This story has begun to make the rounds at some other blogs and web sites.  Some scream about the on-set of the New World Order, some merely question the timing, motives and logic behind such a move while we are still fighting foreign wars and under threat of attack from Al Qaeda and other international terrorist bodies.  I certainly don’t walk down the New World Order/One World Government path, I don’t look good in tin-foil hats… but, I do wonder why this move was made so quietly and why the White House Press Corps has not made any hay about it.
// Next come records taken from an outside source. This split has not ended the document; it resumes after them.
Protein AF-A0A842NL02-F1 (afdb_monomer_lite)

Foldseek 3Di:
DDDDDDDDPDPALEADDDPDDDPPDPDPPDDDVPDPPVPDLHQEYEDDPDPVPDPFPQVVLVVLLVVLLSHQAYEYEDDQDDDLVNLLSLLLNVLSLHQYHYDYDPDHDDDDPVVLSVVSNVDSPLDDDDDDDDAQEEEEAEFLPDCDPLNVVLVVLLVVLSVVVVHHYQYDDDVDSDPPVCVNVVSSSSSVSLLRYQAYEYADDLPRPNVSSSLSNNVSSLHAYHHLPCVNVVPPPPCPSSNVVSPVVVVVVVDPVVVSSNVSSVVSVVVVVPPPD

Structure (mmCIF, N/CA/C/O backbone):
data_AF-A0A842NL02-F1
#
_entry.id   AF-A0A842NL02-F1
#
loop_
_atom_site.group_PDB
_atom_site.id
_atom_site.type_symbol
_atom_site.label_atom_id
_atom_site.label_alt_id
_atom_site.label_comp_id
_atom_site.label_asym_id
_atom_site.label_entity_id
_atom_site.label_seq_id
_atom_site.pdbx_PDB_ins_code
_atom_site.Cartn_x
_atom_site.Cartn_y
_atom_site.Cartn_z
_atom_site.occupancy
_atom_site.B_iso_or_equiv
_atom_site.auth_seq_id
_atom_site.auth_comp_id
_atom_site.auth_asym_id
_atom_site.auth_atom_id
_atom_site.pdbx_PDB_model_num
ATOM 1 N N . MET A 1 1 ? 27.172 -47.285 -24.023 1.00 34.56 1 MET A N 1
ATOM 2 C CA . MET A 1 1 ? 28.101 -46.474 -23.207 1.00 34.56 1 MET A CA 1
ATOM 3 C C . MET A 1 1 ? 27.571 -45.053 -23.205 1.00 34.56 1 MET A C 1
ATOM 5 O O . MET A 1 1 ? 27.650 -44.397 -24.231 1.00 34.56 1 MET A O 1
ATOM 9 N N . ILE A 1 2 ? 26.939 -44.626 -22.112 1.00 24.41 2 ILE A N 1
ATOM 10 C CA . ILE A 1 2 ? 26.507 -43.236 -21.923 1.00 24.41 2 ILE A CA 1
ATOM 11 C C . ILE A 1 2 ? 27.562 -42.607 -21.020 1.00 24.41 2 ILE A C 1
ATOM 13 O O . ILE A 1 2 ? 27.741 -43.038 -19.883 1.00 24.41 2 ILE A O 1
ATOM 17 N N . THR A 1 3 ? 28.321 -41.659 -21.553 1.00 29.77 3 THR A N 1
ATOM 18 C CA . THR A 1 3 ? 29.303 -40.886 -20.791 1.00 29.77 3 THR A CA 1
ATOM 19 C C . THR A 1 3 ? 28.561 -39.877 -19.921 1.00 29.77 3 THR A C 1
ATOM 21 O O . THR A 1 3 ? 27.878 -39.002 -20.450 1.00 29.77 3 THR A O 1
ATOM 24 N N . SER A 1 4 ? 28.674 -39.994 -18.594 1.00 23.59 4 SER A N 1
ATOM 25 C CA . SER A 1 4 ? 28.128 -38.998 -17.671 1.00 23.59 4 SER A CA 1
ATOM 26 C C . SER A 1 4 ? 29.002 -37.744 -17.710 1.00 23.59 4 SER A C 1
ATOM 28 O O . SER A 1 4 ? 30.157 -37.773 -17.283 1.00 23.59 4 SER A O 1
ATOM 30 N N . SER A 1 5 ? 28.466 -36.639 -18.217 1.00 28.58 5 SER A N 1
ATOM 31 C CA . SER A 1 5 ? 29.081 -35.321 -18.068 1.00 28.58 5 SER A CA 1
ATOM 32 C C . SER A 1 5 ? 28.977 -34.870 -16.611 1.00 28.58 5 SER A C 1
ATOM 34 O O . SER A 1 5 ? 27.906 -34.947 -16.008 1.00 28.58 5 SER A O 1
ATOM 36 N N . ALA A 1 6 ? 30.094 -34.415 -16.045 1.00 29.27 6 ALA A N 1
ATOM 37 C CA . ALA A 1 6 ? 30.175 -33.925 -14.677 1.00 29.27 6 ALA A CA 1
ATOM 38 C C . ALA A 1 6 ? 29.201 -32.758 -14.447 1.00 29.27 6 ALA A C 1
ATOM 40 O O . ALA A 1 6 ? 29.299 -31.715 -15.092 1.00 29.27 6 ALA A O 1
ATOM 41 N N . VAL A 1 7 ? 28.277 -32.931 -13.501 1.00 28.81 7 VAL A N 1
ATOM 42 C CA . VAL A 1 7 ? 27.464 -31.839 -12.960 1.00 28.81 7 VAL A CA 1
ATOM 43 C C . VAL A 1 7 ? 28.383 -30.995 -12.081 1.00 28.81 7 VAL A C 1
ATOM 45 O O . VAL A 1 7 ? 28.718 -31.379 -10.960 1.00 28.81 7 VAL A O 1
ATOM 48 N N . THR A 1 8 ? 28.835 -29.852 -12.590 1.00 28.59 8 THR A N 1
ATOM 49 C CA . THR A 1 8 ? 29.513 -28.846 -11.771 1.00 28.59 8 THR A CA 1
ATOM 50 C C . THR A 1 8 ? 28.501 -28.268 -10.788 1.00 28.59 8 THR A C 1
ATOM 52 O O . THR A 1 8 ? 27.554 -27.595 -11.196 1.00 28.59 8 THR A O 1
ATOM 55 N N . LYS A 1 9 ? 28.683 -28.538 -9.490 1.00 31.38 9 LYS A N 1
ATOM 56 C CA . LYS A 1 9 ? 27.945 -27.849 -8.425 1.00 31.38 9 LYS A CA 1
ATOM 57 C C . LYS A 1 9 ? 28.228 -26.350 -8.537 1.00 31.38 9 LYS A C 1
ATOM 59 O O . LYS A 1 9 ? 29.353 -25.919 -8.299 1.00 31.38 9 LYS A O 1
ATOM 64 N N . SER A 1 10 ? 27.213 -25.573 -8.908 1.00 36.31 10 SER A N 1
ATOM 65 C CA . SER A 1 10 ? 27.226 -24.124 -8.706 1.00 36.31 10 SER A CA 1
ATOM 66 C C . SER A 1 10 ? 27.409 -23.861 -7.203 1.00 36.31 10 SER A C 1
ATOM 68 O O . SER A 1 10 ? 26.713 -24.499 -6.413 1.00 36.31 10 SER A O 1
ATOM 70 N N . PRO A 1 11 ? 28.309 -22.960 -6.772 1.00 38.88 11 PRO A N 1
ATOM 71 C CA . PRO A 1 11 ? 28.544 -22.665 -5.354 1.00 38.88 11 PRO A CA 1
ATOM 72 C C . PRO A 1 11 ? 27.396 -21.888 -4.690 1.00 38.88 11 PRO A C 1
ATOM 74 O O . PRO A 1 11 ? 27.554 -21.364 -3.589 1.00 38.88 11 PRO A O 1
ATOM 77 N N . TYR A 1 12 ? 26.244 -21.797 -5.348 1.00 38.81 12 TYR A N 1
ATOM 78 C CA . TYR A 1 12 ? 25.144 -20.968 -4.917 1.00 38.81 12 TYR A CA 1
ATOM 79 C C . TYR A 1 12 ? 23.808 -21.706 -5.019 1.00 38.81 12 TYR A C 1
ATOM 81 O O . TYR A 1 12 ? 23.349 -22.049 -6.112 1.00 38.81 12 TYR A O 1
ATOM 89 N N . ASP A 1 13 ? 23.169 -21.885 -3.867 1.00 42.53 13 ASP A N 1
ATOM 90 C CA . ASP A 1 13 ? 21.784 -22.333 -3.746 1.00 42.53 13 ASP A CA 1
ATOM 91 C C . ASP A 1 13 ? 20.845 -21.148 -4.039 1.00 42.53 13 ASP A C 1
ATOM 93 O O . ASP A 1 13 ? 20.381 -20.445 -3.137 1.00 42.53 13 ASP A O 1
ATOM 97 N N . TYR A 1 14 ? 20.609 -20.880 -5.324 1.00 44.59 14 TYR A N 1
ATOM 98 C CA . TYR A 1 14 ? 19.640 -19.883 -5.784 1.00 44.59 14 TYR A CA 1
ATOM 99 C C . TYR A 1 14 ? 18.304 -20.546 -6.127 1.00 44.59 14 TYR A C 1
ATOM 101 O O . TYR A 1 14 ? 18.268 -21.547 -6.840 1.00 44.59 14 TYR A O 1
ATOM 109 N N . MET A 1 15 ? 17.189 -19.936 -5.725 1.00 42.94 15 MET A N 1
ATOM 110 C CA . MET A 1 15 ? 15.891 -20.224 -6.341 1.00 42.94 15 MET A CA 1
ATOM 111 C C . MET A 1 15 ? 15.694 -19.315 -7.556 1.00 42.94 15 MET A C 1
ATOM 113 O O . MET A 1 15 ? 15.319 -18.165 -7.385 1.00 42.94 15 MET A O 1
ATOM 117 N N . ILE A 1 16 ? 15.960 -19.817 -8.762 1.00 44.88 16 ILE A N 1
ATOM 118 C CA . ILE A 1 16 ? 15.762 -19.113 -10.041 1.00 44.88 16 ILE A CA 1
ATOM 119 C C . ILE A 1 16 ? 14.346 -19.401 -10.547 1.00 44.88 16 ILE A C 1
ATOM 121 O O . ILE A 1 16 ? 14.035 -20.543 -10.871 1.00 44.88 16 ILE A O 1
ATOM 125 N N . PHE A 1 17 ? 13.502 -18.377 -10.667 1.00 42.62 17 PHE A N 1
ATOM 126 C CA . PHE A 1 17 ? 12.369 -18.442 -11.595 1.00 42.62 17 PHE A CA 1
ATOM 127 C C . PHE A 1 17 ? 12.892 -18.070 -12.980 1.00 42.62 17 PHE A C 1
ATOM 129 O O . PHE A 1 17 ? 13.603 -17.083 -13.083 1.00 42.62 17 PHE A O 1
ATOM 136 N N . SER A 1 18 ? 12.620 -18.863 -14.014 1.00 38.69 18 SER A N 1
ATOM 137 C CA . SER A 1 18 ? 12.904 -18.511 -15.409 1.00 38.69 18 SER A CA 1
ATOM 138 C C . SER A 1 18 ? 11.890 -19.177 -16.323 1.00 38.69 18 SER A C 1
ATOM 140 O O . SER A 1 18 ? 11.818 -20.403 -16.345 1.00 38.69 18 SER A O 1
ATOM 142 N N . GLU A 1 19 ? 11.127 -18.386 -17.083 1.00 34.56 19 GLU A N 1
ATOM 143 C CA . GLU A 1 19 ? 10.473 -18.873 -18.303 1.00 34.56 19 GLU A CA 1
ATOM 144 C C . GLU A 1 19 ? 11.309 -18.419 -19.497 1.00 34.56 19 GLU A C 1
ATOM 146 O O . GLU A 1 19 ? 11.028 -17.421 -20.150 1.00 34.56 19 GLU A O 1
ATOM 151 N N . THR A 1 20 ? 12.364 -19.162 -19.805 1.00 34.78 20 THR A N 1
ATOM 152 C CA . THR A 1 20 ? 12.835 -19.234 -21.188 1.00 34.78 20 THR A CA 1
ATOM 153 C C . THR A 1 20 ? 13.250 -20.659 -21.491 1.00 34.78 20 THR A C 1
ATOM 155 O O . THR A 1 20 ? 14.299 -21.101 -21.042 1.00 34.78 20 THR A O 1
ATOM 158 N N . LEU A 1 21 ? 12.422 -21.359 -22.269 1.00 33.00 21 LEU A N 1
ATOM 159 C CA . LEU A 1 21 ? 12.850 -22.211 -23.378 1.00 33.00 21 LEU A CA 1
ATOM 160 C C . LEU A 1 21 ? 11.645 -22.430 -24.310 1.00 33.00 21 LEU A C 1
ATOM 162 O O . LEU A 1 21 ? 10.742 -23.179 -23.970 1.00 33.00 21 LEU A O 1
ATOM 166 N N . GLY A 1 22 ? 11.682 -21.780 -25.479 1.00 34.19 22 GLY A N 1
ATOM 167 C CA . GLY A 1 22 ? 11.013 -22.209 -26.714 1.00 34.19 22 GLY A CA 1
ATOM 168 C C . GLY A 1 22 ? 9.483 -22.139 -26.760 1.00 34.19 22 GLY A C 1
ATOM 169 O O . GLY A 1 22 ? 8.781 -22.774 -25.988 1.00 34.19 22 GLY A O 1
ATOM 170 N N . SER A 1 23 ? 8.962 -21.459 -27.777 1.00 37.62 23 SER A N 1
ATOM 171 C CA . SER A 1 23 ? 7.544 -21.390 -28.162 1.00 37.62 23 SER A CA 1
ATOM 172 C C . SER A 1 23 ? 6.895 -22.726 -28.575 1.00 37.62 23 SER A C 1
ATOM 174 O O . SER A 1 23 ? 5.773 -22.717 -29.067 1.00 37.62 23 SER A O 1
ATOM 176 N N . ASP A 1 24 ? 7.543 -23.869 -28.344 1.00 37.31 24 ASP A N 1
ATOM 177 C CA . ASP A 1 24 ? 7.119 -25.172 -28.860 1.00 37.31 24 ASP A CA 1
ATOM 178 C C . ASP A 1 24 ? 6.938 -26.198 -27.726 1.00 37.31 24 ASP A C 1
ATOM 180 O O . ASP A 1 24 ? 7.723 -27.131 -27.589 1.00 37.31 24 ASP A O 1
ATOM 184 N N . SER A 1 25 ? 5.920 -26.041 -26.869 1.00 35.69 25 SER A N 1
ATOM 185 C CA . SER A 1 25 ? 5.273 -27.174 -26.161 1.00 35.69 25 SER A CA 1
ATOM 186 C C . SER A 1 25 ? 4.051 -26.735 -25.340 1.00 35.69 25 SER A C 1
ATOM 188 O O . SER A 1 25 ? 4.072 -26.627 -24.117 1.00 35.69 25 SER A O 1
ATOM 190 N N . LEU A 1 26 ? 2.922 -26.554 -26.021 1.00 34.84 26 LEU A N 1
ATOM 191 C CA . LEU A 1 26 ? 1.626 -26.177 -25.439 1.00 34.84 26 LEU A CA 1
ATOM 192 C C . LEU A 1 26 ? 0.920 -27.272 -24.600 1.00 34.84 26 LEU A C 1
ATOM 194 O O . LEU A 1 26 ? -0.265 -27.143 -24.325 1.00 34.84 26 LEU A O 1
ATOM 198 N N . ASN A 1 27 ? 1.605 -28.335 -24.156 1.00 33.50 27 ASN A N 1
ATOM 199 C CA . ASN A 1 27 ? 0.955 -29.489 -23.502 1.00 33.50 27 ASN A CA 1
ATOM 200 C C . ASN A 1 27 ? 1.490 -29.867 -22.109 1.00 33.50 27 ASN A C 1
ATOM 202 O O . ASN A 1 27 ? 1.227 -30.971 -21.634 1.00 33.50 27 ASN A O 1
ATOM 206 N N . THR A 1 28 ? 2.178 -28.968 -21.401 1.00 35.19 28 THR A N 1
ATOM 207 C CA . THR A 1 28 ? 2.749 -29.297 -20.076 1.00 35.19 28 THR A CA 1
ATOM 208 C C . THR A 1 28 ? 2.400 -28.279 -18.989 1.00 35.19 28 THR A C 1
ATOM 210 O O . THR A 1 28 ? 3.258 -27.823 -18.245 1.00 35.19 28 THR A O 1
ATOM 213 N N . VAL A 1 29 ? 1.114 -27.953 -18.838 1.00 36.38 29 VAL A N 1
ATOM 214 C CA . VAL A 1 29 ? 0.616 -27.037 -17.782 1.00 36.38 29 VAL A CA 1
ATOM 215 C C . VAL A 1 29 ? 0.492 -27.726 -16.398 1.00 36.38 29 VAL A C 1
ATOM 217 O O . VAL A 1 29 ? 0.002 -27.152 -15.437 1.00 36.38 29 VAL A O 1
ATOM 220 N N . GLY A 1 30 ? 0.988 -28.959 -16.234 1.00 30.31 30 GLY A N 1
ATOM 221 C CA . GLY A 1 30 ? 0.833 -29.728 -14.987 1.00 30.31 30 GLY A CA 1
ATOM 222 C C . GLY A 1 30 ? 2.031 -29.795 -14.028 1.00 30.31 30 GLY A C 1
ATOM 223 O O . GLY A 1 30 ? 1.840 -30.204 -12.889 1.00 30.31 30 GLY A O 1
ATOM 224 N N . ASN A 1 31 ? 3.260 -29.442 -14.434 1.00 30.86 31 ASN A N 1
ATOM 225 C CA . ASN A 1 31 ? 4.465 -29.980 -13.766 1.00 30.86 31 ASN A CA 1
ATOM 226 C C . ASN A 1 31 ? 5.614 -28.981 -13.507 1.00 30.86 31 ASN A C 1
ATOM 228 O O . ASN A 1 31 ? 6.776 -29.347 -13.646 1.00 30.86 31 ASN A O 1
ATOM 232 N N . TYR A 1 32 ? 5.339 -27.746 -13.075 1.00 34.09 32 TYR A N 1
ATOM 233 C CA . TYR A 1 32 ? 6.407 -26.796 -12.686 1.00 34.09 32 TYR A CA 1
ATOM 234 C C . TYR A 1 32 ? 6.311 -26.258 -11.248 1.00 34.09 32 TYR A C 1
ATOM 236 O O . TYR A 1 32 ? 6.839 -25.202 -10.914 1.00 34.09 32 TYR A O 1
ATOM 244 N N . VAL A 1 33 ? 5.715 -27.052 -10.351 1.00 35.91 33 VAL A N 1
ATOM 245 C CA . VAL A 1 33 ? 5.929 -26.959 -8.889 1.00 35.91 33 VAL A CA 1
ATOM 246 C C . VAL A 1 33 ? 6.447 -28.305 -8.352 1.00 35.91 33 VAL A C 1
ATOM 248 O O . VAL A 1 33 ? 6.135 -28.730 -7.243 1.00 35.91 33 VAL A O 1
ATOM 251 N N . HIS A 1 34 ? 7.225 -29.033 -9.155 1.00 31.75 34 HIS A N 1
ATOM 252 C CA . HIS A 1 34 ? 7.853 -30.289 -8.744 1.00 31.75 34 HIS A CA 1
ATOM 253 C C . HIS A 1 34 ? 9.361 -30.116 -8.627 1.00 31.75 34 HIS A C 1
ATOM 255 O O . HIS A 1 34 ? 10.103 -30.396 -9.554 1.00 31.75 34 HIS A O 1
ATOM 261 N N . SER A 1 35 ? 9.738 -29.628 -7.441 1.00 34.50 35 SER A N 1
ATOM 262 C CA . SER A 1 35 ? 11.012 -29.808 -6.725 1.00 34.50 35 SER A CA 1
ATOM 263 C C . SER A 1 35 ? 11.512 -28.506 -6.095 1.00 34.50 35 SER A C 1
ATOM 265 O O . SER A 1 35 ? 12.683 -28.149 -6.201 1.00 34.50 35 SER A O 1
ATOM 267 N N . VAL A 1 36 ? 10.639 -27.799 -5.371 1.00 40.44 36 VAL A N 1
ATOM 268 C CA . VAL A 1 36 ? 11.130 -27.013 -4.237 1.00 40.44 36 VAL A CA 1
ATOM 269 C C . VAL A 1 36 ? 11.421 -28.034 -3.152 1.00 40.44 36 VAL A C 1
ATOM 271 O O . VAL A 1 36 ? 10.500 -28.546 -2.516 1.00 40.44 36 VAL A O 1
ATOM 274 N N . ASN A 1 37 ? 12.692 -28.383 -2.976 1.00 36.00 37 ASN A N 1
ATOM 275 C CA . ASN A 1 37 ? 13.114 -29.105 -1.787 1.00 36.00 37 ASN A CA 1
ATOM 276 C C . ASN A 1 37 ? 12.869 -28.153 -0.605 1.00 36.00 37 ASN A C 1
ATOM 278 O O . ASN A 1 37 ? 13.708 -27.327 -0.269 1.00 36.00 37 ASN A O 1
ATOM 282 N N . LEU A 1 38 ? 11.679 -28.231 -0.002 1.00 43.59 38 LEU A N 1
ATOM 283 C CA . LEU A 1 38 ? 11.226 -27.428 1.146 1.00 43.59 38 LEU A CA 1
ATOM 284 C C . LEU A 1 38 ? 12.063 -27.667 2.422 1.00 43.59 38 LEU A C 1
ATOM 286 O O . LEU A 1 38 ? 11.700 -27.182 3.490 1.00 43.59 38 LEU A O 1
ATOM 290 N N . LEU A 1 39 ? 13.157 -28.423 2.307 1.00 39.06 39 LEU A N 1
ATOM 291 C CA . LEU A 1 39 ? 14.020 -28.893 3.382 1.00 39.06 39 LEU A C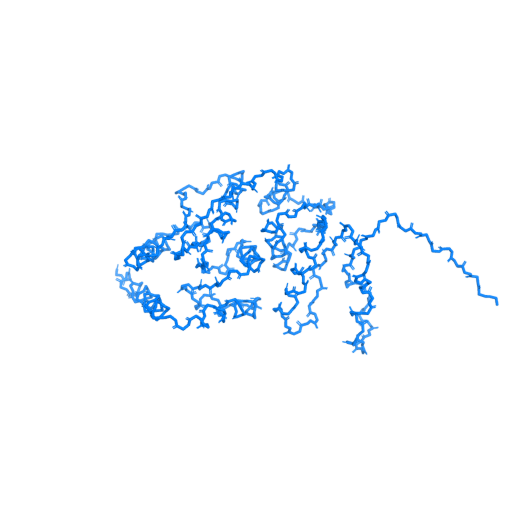A 1
ATOM 292 C C . LEU A 1 39 ? 15.448 -28.332 3.319 1.00 39.06 39 LEU A C 1
ATOM 294 O O . LEU A 1 39 ? 16.209 -28.593 4.245 1.00 39.06 39 LEU A O 1
ATOM 298 N N . SER A 1 40 ? 15.832 -27.569 2.287 1.00 45.59 40 SER A N 1
ATOM 299 C CA . SER A 1 40 ? 17.093 -26.820 2.330 1.00 45.59 40 SER A CA 1
ATOM 300 C C . SER A 1 40 ? 16.833 -25.368 2.716 1.00 45.59 40 SER A C 1
ATOM 302 O O . SER A 1 40 ? 15.945 -24.704 2.179 1.00 45.59 40 SER A O 1
ATOM 304 N N . GLU A 1 41 ? 17.609 -24.873 3.677 1.00 49.94 41 GLU A N 1
ATOM 305 C CA . GLU A 1 41 ? 17.723 -23.455 4.006 1.00 49.94 41 GLU A CA 1
ATOM 306 C C . GLU A 1 41 ? 18.319 -22.715 2.802 1.00 49.94 41 GLU A C 1
ATOM 308 O O . GLU A 1 41 ? 19.506 -22.414 2.770 1.00 49.94 41 GLU A O 1
ATOM 313 N N . THR A 1 42 ? 17.530 -22.481 1.752 1.00 52.06 42 THR A N 1
ATOM 314 C CA . THR A 1 42 ? 18.024 -21.794 0.557 1.00 52.06 42 THR A CA 1
ATOM 315 C C . THR A 1 42 ? 18.337 -20.337 0.913 1.00 52.06 42 THR A C 1
ATOM 317 O O . THR A 1 42 ? 17.418 -19.592 1.275 1.00 52.06 42 THR A O 1
ATOM 320 N N . PRO A 1 43 ? 19.603 -19.899 0.806 1.00 56.78 43 PRO A N 1
ATOM 321 C CA . PRO A 1 43 ? 20.022 -18.568 1.226 1.00 56.78 43 PRO A CA 1
ATOM 322 C C . PRO A 1 43 ? 19.532 -17.452 0.291 1.00 56.78 43 PRO A C 1
ATOM 324 O O . PRO A 1 43 ? 19.521 -16.289 0.697 1.00 56.78 43 PRO A O 1
ATOM 327 N N . TYR A 1 44 ? 19.081 -17.773 -0.927 1.00 52.16 44 TYR A N 1
ATOM 328 C CA . TYR A 1 44 ? 18.785 -16.768 -1.946 1.00 52.16 44 TYR A CA 1
ATOM 329 C C . TYR A 1 44 ? 17.515 -17.067 -2.749 1.00 52.16 44 TYR A C 1
ATOM 331 O O . TYR A 1 44 ? 17.269 -18.200 -3.170 1.00 52.16 44 TYR A O 1
ATOM 339 N N . MET A 1 45 ? 16.747 -16.015 -3.038 1.00 65.56 45 MET A N 1
ATOM 340 C CA . MET A 1 45 ? 15.636 -16.044 -3.994 1.00 65.56 45 MET A CA 1
ATOM 341 C C . MET A 1 45 ? 15.945 -15.128 -5.177 1.00 65.56 45 MET A C 1
ATOM 343 O O . MET A 1 45 ? 16.283 -13.961 -4.979 1.00 65.56 45 MET A O 1
ATOM 347 N N . LEU A 1 46 ? 15.804 -15.652 -6.393 1.00 56.72 46 LEU A N 1
ATOM 348 C CA . LEU A 1 46 ? 15.856 -14.910 -7.643 1.00 56.72 46 LEU A CA 1
ATOM 349 C C . LEU A 1 46 ? 14.446 -14.780 -8.222 1.00 56.72 46 LEU A C 1
ATOM 351 O O . LEU A 1 46 ? 13.799 -15.767 -8.561 1.00 56.72 46 LEU A O 1
ATOM 355 N N . ILE A 1 47 ? 13.995 -13.543 -8.383 1.00 58.12 47 ILE A N 1
ATOM 356 C CA . ILE A 1 47 ? 12.696 -13.216 -8.966 1.00 58.12 47 ILE A CA 1
ATOM 357 C C . ILE A 1 47 ? 12.883 -12.895 -10.453 1.00 58.12 47 ILE A C 1
ATOM 359 O O . ILE A 1 47 ? 13.570 -11.926 -10.778 1.00 58.12 47 ILE A O 1
ATOM 363 N N . GLN A 1 48 ? 12.257 -13.667 -11.352 1.00 57.59 48 GLN A N 1
ATOM 364 C CA . GLN A 1 48 ? 12.087 -13.263 -12.755 1.00 57.59 48 GLN A CA 1
ATOM 365 C C . GLN A 1 48 ? 10.627 -12.877 -13.060 1.00 57.59 48 GLN A C 1
ATOM 367 O O . GLN A 1 48 ? 9.702 -13.424 -12.449 1.00 57.59 48 GLN A O 1
ATOM 372 N N . PRO A 1 49 ? 10.396 -11.922 -13.982 1.00 52.31 49 PRO A N 1
ATOM 373 C CA . PRO A 1 49 ? 9.073 -11.339 -14.212 1.00 52.31 49 PRO A CA 1
ATOM 374 C C . PRO A 1 49 ? 8.047 -12.205 -14.973 1.00 52.31 49 PRO A C 1
ATOM 376 O O . PRO A 1 49 ? 6.944 -11.725 -15.212 1.00 52.31 49 PRO A O 1
ATOM 379 N N . SER A 1 50 ? 8.342 -13.451 -15.343 1.00 52.94 50 SER A N 1
ATOM 380 C CA . SER A 1 50 ? 7.465 -14.279 -16.186 1.00 52.94 50 SER A CA 1
ATOM 381 C C . SER A 1 50 ? 6.827 -15.425 -15.384 1.00 52.94 50 SER A C 1
ATOM 383 O O . SER A 1 50 ? 7.409 -16.491 -15.198 1.00 52.94 50 SER A O 1
ATOM 385 N N . LEU A 1 51 ? 5.648 -15.159 -14.820 1.00 53.22 51 LEU A N 1
ATOM 386 C CA . LEU A 1 51 ? 4.710 -16.172 -14.310 1.00 53.22 51 LEU A CA 1
ATOM 387 C C . LEU A 1 51 ? 3.300 -15.827 -14.817 1.00 53.22 51 LEU A C 1
ATOM 389 O O . LEU A 1 51 ? 2.332 -15.843 -14.061 1.00 53.22 51 LEU A O 1
ATOM 393 N N . SER A 1 52 ? 3.190 -15.442 -16.091 1.00 52.75 52 SER A N 1
ATOM 394 C CA . SER A 1 52 ? 1.934 -14.993 -16.714 1.00 52.75 52 SER A CA 1
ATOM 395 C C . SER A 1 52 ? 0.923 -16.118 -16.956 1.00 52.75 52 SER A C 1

I also wonder why my friends on the left, who screamed from the rooftops about phone companies conducting analysis of phone calls made from the US to known over-seas terrorists, about members of the Saudi family being allowed to leave the country in the days following 9/11, about the EVILS of the Patriot Act and how it would lead to the stripping of basic civil rights to anyone checking out a book in a library.  I wonder how they feel about the President granting permission to an international organization to operate within our borders under full diplomatic immunity.
One other tasty tidbit:  Due to the amended language created by President Obama, INTERPOL is now, no longer subject to Freedom of Information Act Inquiries.
 
"Mr. President, is it true that due to your amendment to Executive Order 12425, INTERPOL may break into a home without a warrant, seize private property of a US citizen, hold a citizen for questioning without the right of legal representation and not be subject to any legal or criminal repercussion?”
 
I’d really like them to ask that question.  Wouldn’t you?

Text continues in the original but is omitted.